WORK TO BE COMPLETED:
Give back exactly the lines of the data below, starting with the line that has "ATOM 286 C C" and going on through the line that has "ATOM 301 C C".

PROVIDED MATERIAL:

=-=-=-=-=

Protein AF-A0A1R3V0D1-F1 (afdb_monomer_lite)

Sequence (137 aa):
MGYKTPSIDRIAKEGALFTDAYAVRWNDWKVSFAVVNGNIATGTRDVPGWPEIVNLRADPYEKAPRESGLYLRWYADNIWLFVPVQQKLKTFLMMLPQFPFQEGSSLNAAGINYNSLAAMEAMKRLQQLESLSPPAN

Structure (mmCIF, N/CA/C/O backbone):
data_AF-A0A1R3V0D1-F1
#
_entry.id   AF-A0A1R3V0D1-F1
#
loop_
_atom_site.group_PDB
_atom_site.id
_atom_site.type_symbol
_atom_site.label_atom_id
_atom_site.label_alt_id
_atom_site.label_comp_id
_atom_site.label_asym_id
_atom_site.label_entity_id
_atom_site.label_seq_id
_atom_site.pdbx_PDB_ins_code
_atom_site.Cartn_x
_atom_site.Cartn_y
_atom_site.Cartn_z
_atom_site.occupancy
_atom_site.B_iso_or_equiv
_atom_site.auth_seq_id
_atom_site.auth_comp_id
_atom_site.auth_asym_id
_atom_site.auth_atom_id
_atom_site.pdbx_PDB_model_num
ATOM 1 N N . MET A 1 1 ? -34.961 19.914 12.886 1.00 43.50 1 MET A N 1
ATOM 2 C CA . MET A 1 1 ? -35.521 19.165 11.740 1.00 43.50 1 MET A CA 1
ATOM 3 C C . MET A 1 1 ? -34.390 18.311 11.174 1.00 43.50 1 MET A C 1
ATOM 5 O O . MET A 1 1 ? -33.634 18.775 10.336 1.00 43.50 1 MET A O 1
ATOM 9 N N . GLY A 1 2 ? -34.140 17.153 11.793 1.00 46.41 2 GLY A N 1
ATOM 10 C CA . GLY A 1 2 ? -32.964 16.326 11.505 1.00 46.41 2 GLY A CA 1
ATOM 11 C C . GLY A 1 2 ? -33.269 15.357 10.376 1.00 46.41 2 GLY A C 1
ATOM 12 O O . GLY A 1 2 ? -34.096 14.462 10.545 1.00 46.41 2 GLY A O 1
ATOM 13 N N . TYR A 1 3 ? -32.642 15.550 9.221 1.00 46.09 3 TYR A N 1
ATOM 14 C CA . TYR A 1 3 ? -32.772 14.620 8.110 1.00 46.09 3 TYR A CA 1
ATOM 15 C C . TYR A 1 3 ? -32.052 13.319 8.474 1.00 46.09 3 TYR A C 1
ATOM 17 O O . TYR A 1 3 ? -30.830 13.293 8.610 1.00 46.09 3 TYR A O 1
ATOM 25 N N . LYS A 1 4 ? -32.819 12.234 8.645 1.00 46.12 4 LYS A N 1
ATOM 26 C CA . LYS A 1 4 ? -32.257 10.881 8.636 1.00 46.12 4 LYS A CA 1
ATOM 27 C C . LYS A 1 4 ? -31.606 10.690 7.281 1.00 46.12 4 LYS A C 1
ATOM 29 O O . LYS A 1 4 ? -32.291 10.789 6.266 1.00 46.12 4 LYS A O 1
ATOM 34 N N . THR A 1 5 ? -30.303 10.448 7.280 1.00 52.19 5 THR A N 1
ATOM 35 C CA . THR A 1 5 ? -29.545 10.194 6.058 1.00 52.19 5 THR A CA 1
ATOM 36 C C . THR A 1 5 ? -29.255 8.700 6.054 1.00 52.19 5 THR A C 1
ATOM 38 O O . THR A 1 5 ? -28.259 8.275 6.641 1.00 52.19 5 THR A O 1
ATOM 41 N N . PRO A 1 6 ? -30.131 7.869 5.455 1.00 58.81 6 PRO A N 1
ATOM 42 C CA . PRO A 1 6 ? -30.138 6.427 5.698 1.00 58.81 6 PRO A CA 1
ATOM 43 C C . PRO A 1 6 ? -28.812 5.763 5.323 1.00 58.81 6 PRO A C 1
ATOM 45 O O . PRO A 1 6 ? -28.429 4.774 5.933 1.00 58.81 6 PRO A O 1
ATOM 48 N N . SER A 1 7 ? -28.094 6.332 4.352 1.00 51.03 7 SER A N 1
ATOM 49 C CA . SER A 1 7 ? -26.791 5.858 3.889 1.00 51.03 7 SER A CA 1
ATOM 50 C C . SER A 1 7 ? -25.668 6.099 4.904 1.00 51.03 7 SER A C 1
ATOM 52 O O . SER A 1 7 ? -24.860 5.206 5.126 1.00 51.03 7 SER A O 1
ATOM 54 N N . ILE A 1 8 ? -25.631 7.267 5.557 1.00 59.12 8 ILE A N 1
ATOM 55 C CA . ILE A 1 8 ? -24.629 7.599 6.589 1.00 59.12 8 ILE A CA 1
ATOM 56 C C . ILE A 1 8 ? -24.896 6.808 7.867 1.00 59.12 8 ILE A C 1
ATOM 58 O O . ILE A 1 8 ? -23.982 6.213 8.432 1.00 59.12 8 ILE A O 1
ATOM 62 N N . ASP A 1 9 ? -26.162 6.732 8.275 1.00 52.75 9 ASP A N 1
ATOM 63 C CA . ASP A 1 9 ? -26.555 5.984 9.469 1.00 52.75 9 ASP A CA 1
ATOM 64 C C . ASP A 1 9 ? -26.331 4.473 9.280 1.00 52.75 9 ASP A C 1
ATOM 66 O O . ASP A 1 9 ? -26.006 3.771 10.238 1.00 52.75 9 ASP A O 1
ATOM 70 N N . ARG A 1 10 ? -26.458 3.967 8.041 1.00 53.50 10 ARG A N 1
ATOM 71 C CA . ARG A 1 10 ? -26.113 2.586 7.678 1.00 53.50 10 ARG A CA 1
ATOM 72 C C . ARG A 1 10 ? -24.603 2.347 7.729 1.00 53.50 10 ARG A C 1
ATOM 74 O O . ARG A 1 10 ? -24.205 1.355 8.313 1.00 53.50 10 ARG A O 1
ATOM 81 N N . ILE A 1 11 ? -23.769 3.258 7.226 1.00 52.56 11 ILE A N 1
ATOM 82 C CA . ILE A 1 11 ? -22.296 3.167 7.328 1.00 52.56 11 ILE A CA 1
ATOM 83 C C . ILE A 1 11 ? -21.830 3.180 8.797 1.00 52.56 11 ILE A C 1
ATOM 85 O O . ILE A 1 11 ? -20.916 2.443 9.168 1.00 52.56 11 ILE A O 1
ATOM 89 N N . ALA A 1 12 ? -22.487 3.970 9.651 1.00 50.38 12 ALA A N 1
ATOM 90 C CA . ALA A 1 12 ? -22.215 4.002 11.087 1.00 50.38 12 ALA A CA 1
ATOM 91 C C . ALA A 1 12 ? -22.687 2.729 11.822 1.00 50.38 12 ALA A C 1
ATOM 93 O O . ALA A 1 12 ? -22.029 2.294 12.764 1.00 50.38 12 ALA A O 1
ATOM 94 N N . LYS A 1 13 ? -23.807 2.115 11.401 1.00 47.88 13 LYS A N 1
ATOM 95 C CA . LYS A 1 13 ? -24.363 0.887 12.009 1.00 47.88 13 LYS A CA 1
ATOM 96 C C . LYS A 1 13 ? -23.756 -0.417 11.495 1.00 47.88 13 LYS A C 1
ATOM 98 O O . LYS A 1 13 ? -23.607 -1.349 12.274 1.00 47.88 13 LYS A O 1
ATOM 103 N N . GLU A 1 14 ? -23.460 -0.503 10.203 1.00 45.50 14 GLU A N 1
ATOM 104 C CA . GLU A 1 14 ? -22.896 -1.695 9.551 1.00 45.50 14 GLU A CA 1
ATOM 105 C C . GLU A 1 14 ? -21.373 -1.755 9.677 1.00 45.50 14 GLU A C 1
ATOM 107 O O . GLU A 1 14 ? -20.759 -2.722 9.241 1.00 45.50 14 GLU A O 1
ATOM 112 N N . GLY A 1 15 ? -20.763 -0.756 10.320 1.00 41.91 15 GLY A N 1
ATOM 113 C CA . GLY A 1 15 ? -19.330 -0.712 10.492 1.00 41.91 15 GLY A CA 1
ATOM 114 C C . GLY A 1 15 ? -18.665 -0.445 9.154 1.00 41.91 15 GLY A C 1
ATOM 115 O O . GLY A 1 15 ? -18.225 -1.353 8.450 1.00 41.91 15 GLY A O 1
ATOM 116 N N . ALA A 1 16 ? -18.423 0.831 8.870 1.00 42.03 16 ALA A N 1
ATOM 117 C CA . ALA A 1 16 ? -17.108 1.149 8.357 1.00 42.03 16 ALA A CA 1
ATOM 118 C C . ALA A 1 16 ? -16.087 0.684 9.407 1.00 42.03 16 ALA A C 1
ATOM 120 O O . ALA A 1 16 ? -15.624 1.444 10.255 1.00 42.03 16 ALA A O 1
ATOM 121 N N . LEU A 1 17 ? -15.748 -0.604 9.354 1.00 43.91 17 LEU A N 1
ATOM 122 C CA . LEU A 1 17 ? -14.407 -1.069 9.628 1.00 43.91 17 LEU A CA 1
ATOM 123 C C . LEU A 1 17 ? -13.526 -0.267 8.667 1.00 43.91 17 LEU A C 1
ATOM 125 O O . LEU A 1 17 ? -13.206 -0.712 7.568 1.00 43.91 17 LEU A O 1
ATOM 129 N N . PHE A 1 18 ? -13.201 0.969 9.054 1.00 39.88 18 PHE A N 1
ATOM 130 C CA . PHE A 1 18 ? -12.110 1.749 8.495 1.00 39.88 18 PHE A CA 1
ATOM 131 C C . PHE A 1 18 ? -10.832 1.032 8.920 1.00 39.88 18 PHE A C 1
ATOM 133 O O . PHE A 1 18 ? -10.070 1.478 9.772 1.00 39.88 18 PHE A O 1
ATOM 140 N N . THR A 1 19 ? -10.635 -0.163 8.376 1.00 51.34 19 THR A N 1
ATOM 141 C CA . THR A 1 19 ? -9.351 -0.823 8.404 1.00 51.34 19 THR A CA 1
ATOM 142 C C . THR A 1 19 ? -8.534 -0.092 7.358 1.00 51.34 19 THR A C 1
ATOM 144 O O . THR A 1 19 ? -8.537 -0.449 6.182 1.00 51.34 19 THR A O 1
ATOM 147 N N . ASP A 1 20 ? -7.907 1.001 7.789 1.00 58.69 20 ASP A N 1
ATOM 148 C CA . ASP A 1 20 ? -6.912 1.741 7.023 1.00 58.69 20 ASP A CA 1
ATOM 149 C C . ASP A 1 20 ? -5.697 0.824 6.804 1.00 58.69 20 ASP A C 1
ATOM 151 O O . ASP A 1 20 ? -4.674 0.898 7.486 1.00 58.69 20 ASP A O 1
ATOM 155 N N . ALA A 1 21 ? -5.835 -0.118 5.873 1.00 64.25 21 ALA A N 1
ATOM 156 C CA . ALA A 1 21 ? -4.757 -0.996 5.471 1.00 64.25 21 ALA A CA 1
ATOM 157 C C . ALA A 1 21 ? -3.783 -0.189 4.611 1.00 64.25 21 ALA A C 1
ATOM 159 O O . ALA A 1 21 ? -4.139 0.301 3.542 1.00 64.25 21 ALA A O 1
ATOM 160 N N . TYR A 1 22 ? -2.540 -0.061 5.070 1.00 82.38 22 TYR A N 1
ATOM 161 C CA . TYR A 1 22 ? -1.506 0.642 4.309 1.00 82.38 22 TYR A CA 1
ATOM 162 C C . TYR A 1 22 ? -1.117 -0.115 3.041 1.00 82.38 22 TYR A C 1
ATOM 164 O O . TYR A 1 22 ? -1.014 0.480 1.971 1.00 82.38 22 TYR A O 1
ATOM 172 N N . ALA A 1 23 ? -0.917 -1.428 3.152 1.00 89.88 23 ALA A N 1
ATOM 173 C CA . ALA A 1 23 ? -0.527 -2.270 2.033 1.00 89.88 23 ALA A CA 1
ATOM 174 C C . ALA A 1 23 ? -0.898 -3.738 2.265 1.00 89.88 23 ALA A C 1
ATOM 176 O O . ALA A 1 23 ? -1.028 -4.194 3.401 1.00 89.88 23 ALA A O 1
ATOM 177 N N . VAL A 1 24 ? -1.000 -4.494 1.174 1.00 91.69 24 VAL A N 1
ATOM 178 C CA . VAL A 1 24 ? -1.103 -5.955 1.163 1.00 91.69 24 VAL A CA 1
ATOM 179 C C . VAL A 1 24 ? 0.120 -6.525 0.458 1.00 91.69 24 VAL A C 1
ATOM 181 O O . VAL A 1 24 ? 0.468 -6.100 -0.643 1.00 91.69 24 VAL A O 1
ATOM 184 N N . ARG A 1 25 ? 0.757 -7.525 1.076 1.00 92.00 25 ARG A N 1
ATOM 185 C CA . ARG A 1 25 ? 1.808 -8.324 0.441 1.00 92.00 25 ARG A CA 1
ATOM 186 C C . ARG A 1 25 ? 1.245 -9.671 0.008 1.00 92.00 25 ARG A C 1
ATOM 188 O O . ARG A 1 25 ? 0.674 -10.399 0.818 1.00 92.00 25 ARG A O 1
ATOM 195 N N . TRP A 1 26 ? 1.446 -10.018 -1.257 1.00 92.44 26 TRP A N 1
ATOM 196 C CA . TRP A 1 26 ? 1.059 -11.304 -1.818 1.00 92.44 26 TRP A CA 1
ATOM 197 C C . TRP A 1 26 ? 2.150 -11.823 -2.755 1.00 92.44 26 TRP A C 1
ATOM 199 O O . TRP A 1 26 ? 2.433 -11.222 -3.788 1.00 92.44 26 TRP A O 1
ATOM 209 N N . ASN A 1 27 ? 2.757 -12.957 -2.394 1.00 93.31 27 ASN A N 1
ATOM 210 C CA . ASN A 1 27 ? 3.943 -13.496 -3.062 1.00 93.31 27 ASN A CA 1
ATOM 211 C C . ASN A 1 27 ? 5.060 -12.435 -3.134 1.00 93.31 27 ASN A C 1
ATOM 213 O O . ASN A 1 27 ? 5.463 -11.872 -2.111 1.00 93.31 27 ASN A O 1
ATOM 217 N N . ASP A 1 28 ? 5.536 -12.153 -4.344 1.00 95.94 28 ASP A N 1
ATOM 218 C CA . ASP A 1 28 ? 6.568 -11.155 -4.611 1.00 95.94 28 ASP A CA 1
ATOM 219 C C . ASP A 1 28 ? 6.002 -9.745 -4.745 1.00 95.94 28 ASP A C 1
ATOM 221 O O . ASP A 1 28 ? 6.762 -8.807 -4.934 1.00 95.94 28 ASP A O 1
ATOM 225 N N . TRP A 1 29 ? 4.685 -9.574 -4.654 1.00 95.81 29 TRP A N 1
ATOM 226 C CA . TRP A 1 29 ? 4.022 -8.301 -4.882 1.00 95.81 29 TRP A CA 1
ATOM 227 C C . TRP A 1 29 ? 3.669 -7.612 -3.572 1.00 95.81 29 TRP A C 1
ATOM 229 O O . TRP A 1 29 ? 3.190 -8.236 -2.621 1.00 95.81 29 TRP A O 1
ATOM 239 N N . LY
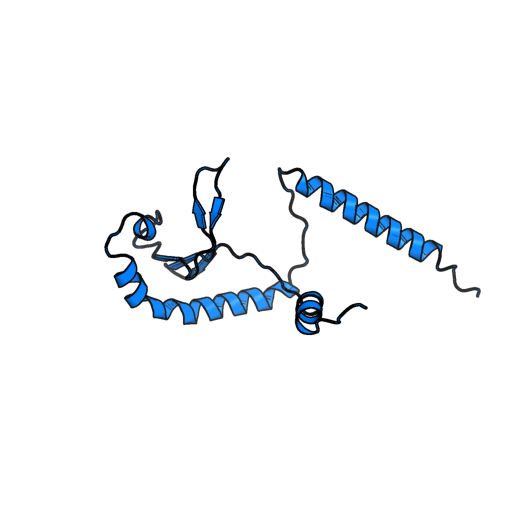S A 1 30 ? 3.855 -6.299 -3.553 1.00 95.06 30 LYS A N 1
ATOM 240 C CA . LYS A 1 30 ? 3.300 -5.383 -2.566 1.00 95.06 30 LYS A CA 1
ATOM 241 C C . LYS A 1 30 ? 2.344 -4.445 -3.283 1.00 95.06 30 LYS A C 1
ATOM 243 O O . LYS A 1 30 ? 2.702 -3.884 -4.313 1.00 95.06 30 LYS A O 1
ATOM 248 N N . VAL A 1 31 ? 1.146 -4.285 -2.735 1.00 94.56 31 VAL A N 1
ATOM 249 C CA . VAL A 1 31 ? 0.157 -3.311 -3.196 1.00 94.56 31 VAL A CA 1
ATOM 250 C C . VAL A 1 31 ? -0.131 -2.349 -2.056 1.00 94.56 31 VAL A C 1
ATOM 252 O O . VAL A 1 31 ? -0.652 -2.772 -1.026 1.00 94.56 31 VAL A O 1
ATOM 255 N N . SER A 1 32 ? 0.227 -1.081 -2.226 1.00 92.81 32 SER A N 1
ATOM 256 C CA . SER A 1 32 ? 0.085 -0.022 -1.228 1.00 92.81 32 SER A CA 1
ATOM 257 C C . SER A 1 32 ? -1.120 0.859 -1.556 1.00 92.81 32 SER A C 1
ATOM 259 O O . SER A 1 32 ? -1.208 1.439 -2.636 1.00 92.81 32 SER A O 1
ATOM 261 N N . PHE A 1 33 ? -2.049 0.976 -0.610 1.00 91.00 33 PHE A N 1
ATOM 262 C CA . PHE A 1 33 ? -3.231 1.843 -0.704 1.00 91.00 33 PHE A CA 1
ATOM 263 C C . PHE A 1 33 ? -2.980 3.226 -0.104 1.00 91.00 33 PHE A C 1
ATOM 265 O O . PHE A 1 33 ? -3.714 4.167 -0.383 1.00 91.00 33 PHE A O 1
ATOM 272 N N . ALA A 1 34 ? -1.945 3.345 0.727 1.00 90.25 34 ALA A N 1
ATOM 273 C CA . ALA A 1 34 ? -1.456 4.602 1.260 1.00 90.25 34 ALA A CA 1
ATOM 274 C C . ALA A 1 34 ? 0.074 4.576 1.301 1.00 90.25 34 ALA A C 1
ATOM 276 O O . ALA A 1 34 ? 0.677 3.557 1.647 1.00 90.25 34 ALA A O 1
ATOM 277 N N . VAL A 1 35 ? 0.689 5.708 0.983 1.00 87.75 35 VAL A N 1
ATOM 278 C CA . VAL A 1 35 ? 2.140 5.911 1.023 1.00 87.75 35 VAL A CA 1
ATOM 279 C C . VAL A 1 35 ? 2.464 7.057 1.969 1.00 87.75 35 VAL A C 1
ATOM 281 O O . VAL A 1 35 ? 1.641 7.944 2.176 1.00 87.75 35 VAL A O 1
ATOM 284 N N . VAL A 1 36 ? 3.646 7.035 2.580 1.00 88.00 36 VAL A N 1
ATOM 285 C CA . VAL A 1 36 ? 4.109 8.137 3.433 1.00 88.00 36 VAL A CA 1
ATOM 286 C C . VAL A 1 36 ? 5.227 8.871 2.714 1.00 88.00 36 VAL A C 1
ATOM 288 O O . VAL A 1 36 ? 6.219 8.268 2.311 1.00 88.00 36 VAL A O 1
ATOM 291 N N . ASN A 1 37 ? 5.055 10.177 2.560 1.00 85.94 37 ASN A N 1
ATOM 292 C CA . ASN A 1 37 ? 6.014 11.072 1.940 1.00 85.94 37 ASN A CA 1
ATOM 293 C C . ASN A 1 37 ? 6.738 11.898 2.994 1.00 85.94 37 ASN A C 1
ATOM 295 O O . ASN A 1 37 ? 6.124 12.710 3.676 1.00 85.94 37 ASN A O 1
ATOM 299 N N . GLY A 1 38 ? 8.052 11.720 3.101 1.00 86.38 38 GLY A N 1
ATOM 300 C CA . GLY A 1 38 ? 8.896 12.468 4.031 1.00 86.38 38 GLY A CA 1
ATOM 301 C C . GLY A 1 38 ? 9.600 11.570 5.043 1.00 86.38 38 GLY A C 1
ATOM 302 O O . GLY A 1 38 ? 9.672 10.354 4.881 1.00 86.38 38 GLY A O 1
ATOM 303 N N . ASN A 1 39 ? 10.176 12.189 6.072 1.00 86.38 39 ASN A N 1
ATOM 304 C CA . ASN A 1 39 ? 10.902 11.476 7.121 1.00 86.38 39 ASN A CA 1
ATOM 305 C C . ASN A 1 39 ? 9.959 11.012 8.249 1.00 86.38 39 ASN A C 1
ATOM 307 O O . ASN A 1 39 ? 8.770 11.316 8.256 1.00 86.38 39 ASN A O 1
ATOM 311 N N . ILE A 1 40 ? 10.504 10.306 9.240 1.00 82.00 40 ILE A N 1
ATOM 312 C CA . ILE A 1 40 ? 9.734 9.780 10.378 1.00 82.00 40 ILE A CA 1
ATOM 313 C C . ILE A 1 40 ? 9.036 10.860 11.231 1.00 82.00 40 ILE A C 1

=-=-=-=-=

THE COMPLETED TASK:
ATOM 286 C C . VAL A 1 36 ? 5.227 8.871 2.714 1.00 88.00 36 VAL A C 1
ATOM 288 O O . VAL A 1 36 ? 6.219 8.268 2.311 1.00 88.00 36 VAL A O 1
ATOM 291 N N . ASN A 1 37 ? 5.055 10.177 2.560 1.00 85.94 37 ASN A N 1
ATOM 292 C CA . ASN A 1 37 ? 6.014 11.072 1.940 1.00 85.94 37 ASN A CA 1
ATOM 293 C C . ASN A 1 37 ? 6.738 11.898 2.994 1.00 85.94 37 ASN A C 1
ATOM 295 O O . ASN A 1 37 ? 6.124 12.710 3.676 1.00 85.94 37 ASN A O 1
ATOM 299 N N . GLY A 1 38 ? 8.052 11.720 3.101 1.00 86.38 38 GLY A N 1
ATOM 300 C CA . GLY A 1 38 ? 8.896 12.468 4.031 1.00 86.38 38 GLY A CA 1
ATOM 301 C C . GLY A 1 38 ? 9.600 11.570 5.043 1.00 86.38 38 GLY A C 1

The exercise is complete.